Audily
Turn any PDF or EPUB into an audiobook with AI-powered text extraction and natural-sounding narration.
The Idea
I read a lot of technical books and papers, but I don't always have time to sit down and actually read them. Audiobook versions rarely exist for niche stuff, and the ones generated by basic TTS sound terrible. I wanted something that could take any PDF or EPUB, extract the actual content (not the copyright notices and table of contents), and turn it into a decent-sounding audiobook I can listen to while doing other things.
How It Works
Audily runs a multi-step pipeline on every document you upload. First, it extracts text using PyMuPDF for PDFs or ebooklib for EPUBs. If the PDF is scanned (no selectable text), it falls back to OCR with Tesseract. Then comes the interesting part — it uses a local LLM running on Ollama to clean up the extracted text.
The LLM does a 4-pass evaluation to filter out noise that you don't want narrated: copyright notices, DRM boilerplate, ISBN numbers, headers, footers, table of contents entries, and index pages.

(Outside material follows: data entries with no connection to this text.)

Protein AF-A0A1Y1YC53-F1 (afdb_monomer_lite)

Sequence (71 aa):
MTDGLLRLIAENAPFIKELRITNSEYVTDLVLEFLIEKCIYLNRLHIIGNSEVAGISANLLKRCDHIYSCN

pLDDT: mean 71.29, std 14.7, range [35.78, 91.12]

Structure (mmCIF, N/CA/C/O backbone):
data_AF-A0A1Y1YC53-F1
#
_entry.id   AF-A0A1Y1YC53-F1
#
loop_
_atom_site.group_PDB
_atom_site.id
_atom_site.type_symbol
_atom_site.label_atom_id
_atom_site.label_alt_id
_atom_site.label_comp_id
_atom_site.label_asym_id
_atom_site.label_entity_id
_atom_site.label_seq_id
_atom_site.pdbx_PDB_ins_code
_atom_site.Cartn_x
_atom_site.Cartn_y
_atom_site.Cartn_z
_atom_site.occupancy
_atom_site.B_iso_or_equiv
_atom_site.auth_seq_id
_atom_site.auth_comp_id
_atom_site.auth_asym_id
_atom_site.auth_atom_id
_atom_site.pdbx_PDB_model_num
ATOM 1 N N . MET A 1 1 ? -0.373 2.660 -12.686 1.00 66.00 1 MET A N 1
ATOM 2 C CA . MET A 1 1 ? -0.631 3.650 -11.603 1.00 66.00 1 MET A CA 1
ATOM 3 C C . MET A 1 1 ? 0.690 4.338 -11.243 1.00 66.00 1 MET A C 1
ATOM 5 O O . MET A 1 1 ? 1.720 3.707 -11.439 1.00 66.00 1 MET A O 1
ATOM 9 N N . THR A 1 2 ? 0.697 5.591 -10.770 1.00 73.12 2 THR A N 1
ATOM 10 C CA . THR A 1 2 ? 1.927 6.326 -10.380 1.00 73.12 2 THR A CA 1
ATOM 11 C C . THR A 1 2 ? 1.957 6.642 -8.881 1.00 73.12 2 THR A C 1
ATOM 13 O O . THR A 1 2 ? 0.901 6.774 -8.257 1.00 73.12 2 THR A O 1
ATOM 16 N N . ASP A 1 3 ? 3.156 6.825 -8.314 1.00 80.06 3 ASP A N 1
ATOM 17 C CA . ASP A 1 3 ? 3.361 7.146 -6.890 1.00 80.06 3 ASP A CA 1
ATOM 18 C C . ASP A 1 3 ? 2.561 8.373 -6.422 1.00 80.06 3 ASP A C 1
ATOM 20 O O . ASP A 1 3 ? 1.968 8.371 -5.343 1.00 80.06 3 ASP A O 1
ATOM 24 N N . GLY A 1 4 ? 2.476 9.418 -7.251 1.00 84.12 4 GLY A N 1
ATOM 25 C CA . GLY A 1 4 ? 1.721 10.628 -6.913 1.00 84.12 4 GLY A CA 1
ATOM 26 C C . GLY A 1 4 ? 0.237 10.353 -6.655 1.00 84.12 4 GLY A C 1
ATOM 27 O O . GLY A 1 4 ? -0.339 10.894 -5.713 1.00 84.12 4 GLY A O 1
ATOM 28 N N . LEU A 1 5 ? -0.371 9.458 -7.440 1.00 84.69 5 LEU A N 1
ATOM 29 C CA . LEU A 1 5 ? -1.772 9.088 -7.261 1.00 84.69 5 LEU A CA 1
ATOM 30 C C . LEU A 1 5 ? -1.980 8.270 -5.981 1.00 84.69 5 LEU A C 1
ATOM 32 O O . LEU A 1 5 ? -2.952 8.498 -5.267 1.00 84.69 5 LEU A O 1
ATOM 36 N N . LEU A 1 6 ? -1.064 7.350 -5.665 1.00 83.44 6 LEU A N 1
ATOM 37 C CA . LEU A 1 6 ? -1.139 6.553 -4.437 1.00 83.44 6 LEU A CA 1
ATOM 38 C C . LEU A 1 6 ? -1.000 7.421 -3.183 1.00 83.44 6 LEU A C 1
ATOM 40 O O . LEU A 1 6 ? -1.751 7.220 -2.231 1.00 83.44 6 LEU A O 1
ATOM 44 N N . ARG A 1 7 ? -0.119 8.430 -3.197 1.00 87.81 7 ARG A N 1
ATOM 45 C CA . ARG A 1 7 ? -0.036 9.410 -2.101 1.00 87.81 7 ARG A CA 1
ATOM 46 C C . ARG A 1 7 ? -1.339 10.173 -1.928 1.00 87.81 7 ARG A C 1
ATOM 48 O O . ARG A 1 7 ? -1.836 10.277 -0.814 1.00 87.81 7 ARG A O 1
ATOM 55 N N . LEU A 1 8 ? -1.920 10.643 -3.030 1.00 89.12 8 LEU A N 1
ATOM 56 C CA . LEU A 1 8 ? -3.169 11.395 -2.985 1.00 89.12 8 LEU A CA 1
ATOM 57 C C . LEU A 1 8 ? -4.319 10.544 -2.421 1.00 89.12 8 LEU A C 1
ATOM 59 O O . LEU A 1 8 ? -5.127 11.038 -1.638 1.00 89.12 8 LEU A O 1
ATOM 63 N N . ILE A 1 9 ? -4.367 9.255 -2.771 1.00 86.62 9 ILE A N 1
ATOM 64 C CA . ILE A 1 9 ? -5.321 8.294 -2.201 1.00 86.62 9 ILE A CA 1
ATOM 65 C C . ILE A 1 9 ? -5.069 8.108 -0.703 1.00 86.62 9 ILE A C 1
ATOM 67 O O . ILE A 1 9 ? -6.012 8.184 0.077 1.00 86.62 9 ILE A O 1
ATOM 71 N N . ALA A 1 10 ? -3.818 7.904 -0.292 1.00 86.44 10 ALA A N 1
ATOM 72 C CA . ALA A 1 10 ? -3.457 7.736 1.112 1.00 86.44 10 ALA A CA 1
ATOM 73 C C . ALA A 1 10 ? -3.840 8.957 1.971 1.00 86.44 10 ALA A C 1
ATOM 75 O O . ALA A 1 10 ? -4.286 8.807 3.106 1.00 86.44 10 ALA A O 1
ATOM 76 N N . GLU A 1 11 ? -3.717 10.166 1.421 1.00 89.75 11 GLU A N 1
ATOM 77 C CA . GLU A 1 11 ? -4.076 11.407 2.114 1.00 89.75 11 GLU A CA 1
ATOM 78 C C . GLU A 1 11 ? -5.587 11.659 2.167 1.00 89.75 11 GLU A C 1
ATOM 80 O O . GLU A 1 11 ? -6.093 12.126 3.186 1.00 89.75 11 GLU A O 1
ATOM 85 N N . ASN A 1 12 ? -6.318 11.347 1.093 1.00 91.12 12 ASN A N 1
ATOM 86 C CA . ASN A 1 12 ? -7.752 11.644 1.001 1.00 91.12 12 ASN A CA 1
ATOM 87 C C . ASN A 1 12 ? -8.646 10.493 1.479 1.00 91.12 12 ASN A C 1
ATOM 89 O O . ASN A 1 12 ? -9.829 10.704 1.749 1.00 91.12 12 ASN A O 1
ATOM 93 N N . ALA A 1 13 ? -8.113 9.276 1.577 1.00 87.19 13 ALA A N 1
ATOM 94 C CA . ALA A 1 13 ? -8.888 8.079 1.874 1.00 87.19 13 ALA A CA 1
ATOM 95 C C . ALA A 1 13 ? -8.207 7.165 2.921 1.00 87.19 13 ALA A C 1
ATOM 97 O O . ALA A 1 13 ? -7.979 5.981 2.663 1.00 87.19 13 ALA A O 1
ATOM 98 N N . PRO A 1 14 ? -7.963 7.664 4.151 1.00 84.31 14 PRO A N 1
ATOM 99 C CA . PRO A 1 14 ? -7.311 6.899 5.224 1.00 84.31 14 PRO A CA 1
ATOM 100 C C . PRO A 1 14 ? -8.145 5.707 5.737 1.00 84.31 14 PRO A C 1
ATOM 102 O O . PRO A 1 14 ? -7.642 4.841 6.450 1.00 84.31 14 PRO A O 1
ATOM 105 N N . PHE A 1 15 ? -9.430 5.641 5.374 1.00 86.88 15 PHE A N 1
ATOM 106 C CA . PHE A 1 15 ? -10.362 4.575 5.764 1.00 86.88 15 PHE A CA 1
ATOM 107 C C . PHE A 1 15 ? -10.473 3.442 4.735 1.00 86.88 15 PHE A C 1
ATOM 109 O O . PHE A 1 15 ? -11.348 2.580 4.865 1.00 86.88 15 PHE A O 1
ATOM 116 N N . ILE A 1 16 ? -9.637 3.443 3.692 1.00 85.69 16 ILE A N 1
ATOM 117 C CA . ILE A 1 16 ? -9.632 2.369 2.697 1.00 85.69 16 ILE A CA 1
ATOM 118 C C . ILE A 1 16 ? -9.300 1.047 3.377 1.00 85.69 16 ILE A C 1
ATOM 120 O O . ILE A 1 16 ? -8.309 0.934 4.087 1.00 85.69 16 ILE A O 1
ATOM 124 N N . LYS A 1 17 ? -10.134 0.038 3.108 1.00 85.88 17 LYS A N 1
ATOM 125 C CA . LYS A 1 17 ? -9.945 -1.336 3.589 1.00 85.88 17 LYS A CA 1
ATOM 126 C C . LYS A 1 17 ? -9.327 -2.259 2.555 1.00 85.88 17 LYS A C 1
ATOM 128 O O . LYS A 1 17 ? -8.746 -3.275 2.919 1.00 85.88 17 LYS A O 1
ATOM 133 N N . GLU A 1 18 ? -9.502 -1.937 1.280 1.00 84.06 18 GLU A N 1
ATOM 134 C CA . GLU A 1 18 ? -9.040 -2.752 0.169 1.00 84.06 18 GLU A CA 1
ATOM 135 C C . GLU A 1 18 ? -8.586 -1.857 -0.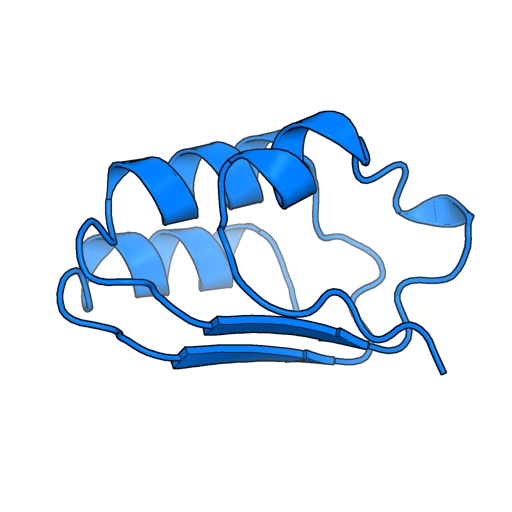981 1.00 84.06 18 GLU A C 1
ATOM 137 O O . GLU A 1 18 ? -9.348 -1.006 -1.442 1.00 84.06 18 GLU A O 1
ATOM 142 N N . LEU A 1 19 ? -7.355 -2.057 -1.442 1.00 81.12 19 LEU A N 1
ATOM 143 C CA . LEU A 1 19 ? -6.774 -1.347 -2.571 1.00 81.12 19 LEU A CA 1
ATOM 144 C C . LEU A 1 19 ? -6.218 -2.356 -3.572 1.00 81.12 19 LEU A C 1
ATOM 146 O O . LEU A 1 19 ? -5.471 -3.264 -3.212 1.00 81.12 19 LEU A O 1
ATOM 150 N N . ARG A 1 20 ? -6.581 -2.188 -4.844 1.00 80.06 20 ARG A N 1
ATOM 151 C CA . ARG A 1 20 ? -6.024 -2.968 -5.949 1.00 80.06 20 ARG A CA 1
ATOM 152 C C . ARG A 1 20 ? -5.201 -2.064 -6.855 1.00 80.06 20 ARG A C 1
ATOM 154 O O . ARG A 1 20 ? -5.726 -1.116 -7.431 1.00 80.06 20 ARG A O 1
ATOM 161 N N . ILE A 1 21 ? -3.930 -2.397 -7.002 1.00 76.81 21 ILE A N 1
ATOM 162 C CA . ILE A 1 21 ? -2.965 -1.755 -7.884 1.00 76.81 21 ILE A CA 1
ATOM 163 C C . ILE A 1 21 ? -2.698 -2.740 -9.019 1.00 76.81 21 ILE A C 1
ATOM 165 O O . ILE A 1 21 ? -2.193 -3.833 -8.792 1.00 76.81 21 ILE A O 1
ATOM 169 N N . THR A 1 22 ? -3.064 -2.377 -10.242 1.00 74.88 22 THR A N 1
ATOM 170 C CA . THR A 1 22 ? -2.868 -3.216 -11.433 1.00 74.88 22 THR A CA 1
ATOM 171 C C . THR A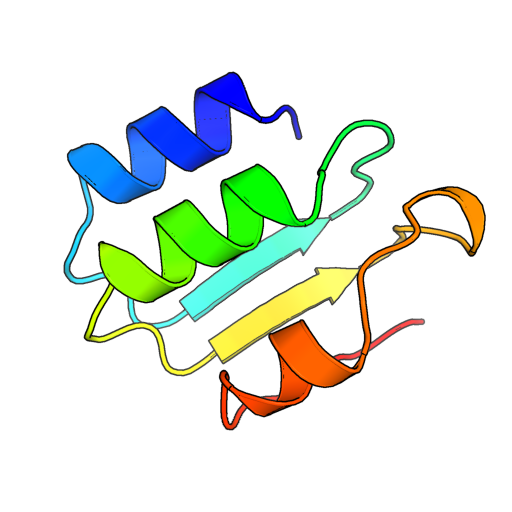 1 22 ? -1.992 -2.479 -12.438 1.00 74.88 22 THR A C 1
ATOM 173 O O . THR A 1 22 ? -2.124 -1.261 -12.583 1.00 74.88 22 THR A O 1
ATOM 176 N N . ASN A 1 23 ? -1.106 -3.214 -13.116 1.00 67.38 23 ASN A N 1
ATOM 177 C CA . ASN A 1 23 ? -0.290 -2.726 -14.233 1.00 67.38 23 ASN A CA 1
ATOM 178 C C . ASN A 1 23 ? 0.448 -1.414 -13.903 1.00 67.38 23 ASN A C 1
ATOM 180 O O . ASN A 1 23 ? 0.224 -0.352 -14.497 1.00 67.38 23 ASN A O 1
ATOM 184 N N . SER A 1 24 ? 1.273 -1.476 -12.863 1.00 66.88 24 SER A N 1
ATOM 185 C CA . SER A 1 24 ? 2.039 -0.336 -12.382 1.00 66.88 24 SER A CA 1
ATOM 186 C C . SER A 1 24 ? 3.516 -0.556 -12.649 1.00 66.88 24 SER A C 1
ATOM 188 O O . SER A 1 24 ? 4.140 -1.407 -12.040 1.00 66.88 24 SER A O 1
ATOM 190 N N . GLU A 1 25 ? 4.079 0.235 -13.555 1.00 66.12 25 GLU A N 1
ATOM 191 C CA . GLU A 1 25 ? 5.512 0.178 -13.878 1.00 66.12 25 GLU A CA 1
ATOM 192 C C . GLU A 1 25 ? 6.359 1.068 -12.952 1.00 66.12 25 GLU A C 1
ATOM 194 O O . GLU A 1 25 ? 7.581 0.984 -12.955 1.00 66.12 25 GLU A O 1
ATOM 199 N N . TYR A 1 26 ? 5.711 1.920 -12.148 1.00 69.94 26 TYR A N 1
ATOM 200 C CA . TYR A 1 26 ? 6.358 3.013 -11.412 1.00 69.94 26 TYR A CA 1
ATOM 201 C C . TYR A 1 26 ? 6.030 3.044 -9.919 1.00 69.94 26 TYR A C 1
ATOM 203 O O . TYR A 1 26 ? 6.217 4.080 -9.291 1.00 69.94 26 TYR A O 1
ATOM 211 N N . VAL A 1 27 ? 5.468 1.968 -9.366 1.00 75.00 27 VAL A N 1
ATOM 212 C CA . VAL A 1 27 ? 5.126 1.924 -7.939 1.00 75.00 27 VAL A CA 1
ATOM 213 C C . VAL A 1 27 ? 6.345 1.493 -7.141 1.00 75.00 27 VAL A C 1
ATOM 215 O O . VAL A 1 27 ? 6.902 0.428 -7.395 1.00 75.00 27 VAL A O 1
ATOM 218 N N . THR A 1 28 ? 6.742 2.324 -6.180 1.00 76.12 28 THR A N 1
ATOM 219 C CA . THR A 1 28 ? 7.918 2.090 -5.331 1.00 76.12 28 THR A CA 1
ATOM 220 C C . THR A 1 28 ? 7.551 1.646 -3.912 1.00 76.12 28 THR A C 1
ATOM 222 O O . THR A 1 28 ? 6.471 1.950 -3.403 1.00 76.12 28 THR A O 1
ATOM 225 N N . ASP A 1 29 ? 8.481 0.984 -3.217 1.00 76.81 29 ASP A N 1
ATOM 226 C CA . ASP A 1 29 ? 8.309 0.615 -1.801 1.00 76.81 29 ASP A CA 1
ATOM 227 C C . ASP A 1 29 ? 7.981 1.821 -0.911 1.00 76.81 29 ASP A C 1
ATOM 229 O O . ASP A 1 29 ? 7.137 1.726 -0.023 1.00 76.81 29 ASP A O 1
ATOM 233 N N . LEU A 1 30 ? 8.577 2.984 -1.193 1.00 82.38 30 LEU A N 1
ATOM 234 C CA . LEU A 1 30 ? 8.361 4.209 -0.418 1.00 82.38 30 LEU A CA 1
ATOM 235 C C . LEU A 1 30 ? 6.901 4.666 -0.438 1.00 82.38 30 LEU A C 1
ATOM 237 O O . LEU A 1 30 ? 6.379 5.135 0.575 1.00 82.38 30 LEU A O 1
ATOM 241 N N . VAL A 1 31 ? 6.229 4.571 -1.590 1.00 81.62 31 VAL A N 1
ATOM 242 C CA . VAL A 1 31 ? 4.821 4.971 -1.657 1.00 81.62 31 VAL A CA 1
ATOM 243 C C . VAL A 1 31 ? 3.911 3.946 -0.994 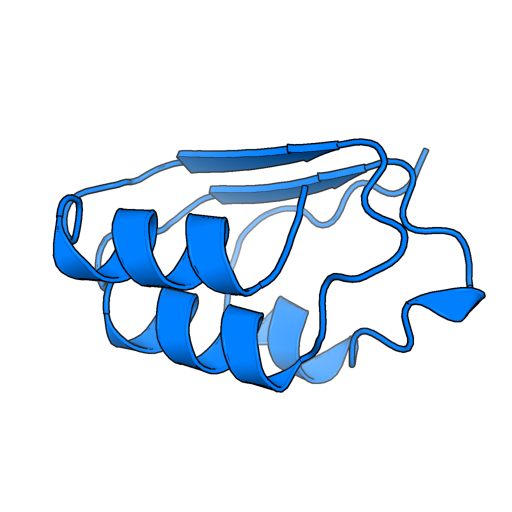1.00 81.62 31 VAL A C 1
ATOM 245 O O . VAL A 1 31 ? 2.892 4.321 -0.417 1.00 81.62 31 VAL A O 1
ATOM 248 N N . LEU A 1 32 ? 4.281 2.666 -1.048 1.00 79.38 32 LEU A N 1
ATOM 249 C CA . LEU A 1 32 ? 3.541 1.604 -0.384 1.00 79.38 32 LEU A CA 1
ATOM 250 C C . LEU A 1 32 ? 3.665 1.733 1.136 1.00 79.38 32 LEU A C 1
ATOM 252 O O . LEU A 1 32 ? 2.649 1.647 1.817 1.00 79.38 32 LEU A O 1
ATOM 256 N N . GLU A 1 33 ? 4.853 2.040 1.663 1.00 81.88 33 GLU A N 1
ATOM 257 C CA . GLU A 1 33 ? 5.044 2.353 3.086 1.00 81.88 33 GLU A CA 1
ATOM 258 C C . GLU A 1 33 ? 4.158 3.511 3.519 1.00 81.88 33 GLU A C 1
ATOM 260 O O . GLU A 1 33 ? 3.391 3.381 4.472 1.00 81.88 33 GLU A O 1
ATOM 265 N N . PHE A 1 34 ? 4.198 4.610 2.766 1.00 85.31 34 PHE A N 1
ATOM 266 C CA . PHE A 1 34 ? 3.372 5.776 3.048 1.00 85.31 34 PHE A CA 1
ATOM 267 C C . PHE A 1 34 ? 1.877 5.434 3.056 1.00 85.31 34 PHE A C 1
ATOM 269 O O . PHE A 1 34 ? 1.123 5.899 3.912 1.00 85.31 34 PHE A O 1
ATOM 276 N N . LEU A 1 35 ? 1.440 4.596 2.116 1.00 83.19 35 LEU A N 1
ATOM 277 C CA . LEU A 1 35 ? 0.056 4.159 2.021 1.00 83.19 35 LEU A CA 1
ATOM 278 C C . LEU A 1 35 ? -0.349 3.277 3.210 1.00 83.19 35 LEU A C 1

It also detects chapter boundaries and builds a chapter tree from the document structure.
The Pipeline
- Text extraction — parse the document and pull out raw text, with OCR fallback
- Layout analysis — detect headings, TOC, indexes, headers and footers
- Content filtering — 4-pass LLM evaluation to remove publishing noise
- Chapter detection — build a semantic chapter tree from the structure
- Image captioning — describe images using BLIP-2 so they're mentioned in the narration
- TTS synthesis — generate MP3 audio for each chapter with neural voices
- Timeline assembly — create seek timestamps for synchronized playback
Listening Experience
The frontend is a Next.js app where you manage your library and listen to your audiobooks. The cool part is synchronized text highlighting — as the audio plays, the current paragraph is highlighted and the view scrolls along. You can also click any paragraph to jump to that point in the audio. It sounds like a small thing, but it makes it way more usable than just dumping an MP3.
Fully Local
Everything runs on your own hardware. The LLM runs locally through Ollama (using qwen3:8b), TTS uses edge-tts (Microsoft's free neural voices — they actually sound really good), and OCR runs locally too. No data ever leaves your machine, which was a hard requirement for me since I process work-related documents.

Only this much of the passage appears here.